• **PROBLEM REQUIREMENTS**: Could you copy exactly the lines from the start of the records through the one containing "ATOM 18 N N", both included, and leave out the pictures?

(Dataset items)

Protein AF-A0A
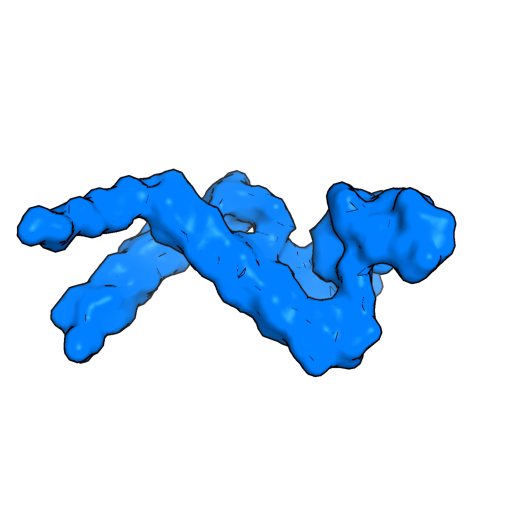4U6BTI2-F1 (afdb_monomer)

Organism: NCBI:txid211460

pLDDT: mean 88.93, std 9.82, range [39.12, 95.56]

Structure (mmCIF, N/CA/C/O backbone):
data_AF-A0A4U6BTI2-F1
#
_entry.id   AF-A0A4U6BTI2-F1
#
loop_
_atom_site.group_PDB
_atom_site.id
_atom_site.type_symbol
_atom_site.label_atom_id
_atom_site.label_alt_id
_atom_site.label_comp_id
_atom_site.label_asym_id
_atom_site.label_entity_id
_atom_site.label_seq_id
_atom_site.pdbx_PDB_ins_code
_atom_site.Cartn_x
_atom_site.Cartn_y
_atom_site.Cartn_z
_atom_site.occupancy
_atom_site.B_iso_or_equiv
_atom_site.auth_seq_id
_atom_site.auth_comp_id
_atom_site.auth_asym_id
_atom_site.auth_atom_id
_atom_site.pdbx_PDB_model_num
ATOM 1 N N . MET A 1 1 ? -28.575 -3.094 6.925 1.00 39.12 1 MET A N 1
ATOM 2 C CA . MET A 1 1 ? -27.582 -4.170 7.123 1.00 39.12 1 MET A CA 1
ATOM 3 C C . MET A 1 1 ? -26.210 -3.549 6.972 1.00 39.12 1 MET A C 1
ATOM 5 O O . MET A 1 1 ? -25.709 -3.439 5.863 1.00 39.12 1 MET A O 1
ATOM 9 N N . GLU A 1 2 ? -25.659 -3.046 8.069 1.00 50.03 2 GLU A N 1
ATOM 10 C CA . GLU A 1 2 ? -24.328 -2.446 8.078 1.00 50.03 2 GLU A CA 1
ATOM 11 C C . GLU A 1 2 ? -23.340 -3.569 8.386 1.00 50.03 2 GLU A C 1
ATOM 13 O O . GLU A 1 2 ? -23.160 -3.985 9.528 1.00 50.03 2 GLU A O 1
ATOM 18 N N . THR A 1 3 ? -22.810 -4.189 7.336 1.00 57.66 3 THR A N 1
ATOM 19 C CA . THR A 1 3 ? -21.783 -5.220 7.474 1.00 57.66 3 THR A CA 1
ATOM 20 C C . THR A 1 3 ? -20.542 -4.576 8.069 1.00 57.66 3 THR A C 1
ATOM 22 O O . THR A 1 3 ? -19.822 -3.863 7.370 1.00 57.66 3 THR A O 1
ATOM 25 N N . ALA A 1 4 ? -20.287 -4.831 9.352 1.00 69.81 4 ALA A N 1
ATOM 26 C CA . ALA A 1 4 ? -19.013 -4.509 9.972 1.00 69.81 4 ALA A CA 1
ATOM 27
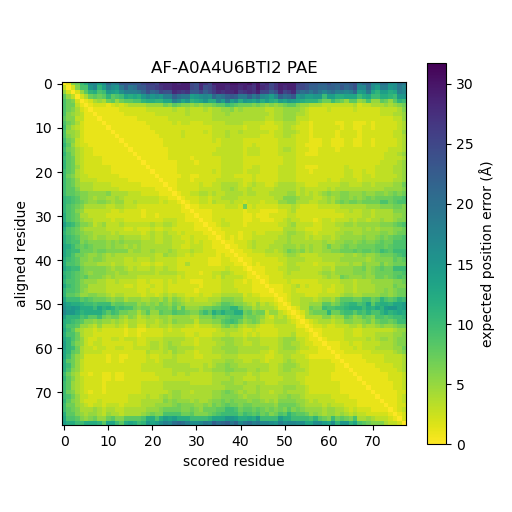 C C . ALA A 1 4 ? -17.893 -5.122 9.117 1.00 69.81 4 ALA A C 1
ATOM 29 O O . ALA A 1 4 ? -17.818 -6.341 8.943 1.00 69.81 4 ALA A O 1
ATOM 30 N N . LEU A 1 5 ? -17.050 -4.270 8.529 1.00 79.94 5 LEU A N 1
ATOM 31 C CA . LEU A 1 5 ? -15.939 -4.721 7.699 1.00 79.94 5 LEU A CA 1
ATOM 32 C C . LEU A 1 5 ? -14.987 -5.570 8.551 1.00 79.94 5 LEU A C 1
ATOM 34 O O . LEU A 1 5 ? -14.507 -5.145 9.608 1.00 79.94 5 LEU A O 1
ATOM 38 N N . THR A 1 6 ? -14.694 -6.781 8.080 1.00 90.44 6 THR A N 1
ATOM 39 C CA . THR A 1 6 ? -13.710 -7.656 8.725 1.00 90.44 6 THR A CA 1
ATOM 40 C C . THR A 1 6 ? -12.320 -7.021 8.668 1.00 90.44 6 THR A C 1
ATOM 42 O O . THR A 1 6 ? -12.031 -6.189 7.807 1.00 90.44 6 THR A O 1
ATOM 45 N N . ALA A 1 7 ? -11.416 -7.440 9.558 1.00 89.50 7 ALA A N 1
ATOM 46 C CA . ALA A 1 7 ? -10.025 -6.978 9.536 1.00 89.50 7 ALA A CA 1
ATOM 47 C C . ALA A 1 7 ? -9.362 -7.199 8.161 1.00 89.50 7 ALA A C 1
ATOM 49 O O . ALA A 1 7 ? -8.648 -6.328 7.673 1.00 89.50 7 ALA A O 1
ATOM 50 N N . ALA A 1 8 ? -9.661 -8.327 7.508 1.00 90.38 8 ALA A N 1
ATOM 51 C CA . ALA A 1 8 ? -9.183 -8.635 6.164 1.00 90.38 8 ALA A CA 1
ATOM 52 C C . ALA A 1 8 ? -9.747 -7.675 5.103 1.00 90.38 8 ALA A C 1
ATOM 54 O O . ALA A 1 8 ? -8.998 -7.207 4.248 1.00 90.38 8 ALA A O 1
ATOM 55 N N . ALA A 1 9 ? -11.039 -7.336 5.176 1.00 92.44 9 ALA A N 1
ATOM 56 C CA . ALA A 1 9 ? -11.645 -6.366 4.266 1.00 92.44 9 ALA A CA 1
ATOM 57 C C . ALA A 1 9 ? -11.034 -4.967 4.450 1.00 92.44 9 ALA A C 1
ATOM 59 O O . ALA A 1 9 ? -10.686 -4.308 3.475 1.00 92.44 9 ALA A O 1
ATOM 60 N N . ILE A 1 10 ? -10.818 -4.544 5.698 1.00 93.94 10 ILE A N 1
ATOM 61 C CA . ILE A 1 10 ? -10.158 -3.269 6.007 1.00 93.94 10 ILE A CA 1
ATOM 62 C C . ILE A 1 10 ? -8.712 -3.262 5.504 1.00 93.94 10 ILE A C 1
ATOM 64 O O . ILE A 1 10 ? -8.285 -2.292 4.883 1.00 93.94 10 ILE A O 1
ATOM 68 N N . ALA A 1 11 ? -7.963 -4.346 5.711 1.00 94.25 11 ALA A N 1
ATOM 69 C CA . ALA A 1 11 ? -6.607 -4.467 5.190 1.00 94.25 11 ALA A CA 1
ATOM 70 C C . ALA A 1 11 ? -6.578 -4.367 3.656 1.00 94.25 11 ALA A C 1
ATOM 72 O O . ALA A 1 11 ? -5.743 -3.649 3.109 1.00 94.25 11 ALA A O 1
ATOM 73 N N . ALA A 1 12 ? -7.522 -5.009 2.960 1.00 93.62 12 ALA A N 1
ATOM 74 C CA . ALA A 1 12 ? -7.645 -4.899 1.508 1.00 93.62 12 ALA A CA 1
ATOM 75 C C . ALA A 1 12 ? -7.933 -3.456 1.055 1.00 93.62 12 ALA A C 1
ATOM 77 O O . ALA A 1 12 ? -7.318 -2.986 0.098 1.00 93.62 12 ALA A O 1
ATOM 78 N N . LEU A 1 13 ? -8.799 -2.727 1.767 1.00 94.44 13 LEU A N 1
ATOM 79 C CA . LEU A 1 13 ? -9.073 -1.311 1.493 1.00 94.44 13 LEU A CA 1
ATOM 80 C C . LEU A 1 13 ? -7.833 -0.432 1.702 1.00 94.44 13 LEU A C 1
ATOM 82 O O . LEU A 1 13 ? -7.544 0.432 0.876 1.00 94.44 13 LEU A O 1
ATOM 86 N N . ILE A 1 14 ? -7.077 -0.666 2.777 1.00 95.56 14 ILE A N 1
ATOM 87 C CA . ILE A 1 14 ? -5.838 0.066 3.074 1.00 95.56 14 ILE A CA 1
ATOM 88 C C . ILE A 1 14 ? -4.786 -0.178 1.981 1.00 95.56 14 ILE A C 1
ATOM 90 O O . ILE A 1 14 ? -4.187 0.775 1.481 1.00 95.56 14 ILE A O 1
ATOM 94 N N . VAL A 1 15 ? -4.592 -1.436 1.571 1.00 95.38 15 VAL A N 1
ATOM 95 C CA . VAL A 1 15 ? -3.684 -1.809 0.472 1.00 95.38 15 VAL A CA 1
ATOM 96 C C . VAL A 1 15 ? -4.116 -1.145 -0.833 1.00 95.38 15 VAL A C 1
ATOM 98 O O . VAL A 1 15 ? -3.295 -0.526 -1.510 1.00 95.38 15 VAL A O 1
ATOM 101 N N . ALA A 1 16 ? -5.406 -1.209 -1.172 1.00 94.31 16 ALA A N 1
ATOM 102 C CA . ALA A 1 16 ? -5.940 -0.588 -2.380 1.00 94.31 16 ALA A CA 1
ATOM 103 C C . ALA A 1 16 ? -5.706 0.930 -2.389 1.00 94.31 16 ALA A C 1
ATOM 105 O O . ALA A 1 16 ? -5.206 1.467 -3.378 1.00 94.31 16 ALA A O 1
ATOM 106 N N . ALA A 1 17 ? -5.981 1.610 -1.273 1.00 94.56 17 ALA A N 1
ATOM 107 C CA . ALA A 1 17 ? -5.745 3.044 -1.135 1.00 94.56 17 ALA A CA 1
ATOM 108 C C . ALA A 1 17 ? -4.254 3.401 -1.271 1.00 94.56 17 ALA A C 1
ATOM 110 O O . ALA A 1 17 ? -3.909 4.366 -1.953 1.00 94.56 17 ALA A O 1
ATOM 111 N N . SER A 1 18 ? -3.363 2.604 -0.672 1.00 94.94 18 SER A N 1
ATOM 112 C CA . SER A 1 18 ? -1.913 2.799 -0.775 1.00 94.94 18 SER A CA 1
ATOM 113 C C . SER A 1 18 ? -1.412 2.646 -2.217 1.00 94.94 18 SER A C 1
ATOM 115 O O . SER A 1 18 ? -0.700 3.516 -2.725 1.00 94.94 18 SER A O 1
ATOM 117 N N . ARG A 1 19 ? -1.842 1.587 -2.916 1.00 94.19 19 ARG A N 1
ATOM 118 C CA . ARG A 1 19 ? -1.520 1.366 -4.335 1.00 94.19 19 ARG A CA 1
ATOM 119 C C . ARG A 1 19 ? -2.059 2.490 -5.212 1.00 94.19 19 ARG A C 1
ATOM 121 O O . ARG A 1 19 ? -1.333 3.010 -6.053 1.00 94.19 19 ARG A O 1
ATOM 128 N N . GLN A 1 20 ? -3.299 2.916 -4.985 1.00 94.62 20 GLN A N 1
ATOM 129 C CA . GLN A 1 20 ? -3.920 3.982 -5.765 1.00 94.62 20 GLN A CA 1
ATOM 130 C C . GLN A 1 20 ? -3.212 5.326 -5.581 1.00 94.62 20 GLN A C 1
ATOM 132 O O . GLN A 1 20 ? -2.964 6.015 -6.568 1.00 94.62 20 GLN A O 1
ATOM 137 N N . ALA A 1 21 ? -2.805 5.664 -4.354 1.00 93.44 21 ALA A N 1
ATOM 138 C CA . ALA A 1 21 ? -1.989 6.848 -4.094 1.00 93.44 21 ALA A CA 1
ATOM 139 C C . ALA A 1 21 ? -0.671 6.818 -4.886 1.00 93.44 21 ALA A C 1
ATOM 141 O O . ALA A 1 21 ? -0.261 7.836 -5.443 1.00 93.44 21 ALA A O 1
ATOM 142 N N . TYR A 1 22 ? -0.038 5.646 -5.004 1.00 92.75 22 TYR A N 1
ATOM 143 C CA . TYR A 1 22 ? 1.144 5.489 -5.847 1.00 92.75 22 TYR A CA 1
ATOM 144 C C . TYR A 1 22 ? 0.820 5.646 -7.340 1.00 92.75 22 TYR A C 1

• **YOUR RESPONSE**:
Protein AF-A0A
4U6BTI2-F1 (afdb_monomer)

Organism: NCBI:txid211460

pLDDT: mean 88.93, std 9.82, range [39.12, 95.56]

Structure (mmCIF, N/CA/C/O backbone):
data_AF-A0A4U6BTI2-F1
#
_entry.id   AF-A0A4U6BTI2-F1
#
loop_
_atom_site.group_PDB
_atom_site.id
_atom_site.type_symbol
_atom_site.label_atom_id
_atom_site.label_alt_id
_atom_site.label_comp_id
_atom_site.label_asym_id
_atom_site.label_entity_id
_atom_site.label_seq_id
_atom_site.pdbx_PDB_ins_code
_atom_site.Cartn_x
_atom_site.Cartn_y
_atom_site.Cartn_z
_atom_site.occupancy
_atom_site.B_iso_or_equiv
_atom_site.auth_seq_id
_atom_site.auth_comp_id
_atom_site.auth_asym_id
_atom_site.auth_atom_id
_atom_site.pdbx_PDB_model_num
ATOM 1 N N . MET A 1 1 ? -28.575 -3.094 6.925 1.00 39.12 1 MET A N 1
ATOM 2 C CA . MET A 1 1 ? -27.582 -4.170 7.123 1.00 39.12 1 MET A CA 1
ATOM 3 C C . MET A 1 1 ? -26.210 -3.549 6.972 1.00 39.12 1 MET A C 1
ATOM 5 O O . MET A 1 1 ? -25.709 -3.439 5.863 1.00 39.12 1 MET A O 1
ATOM 9 N N . GLU A 1 2 ? -25.659 -3.046 8.069 1.00 50.03 2 GLU A N 1
ATOM 10 C CA . GLU A 1 2 ? -24.328 -2.446 8.078 1.00 50.03 2 GLU A CA 1
ATOM 11 C C . GLU A 1 2 ? -23.340 -3.569 8.386 1.00 50.03 2 GLU A C 1
ATOM 13 O O . GLU A 1 2 ? -23.160 -3.985 9.528 1.00 50.03 2 GLU A O 1
ATOM 18 N N . THR A 1 3 ? -22.810 -4.189 7.336 1.00 57.66 3 THR A N 1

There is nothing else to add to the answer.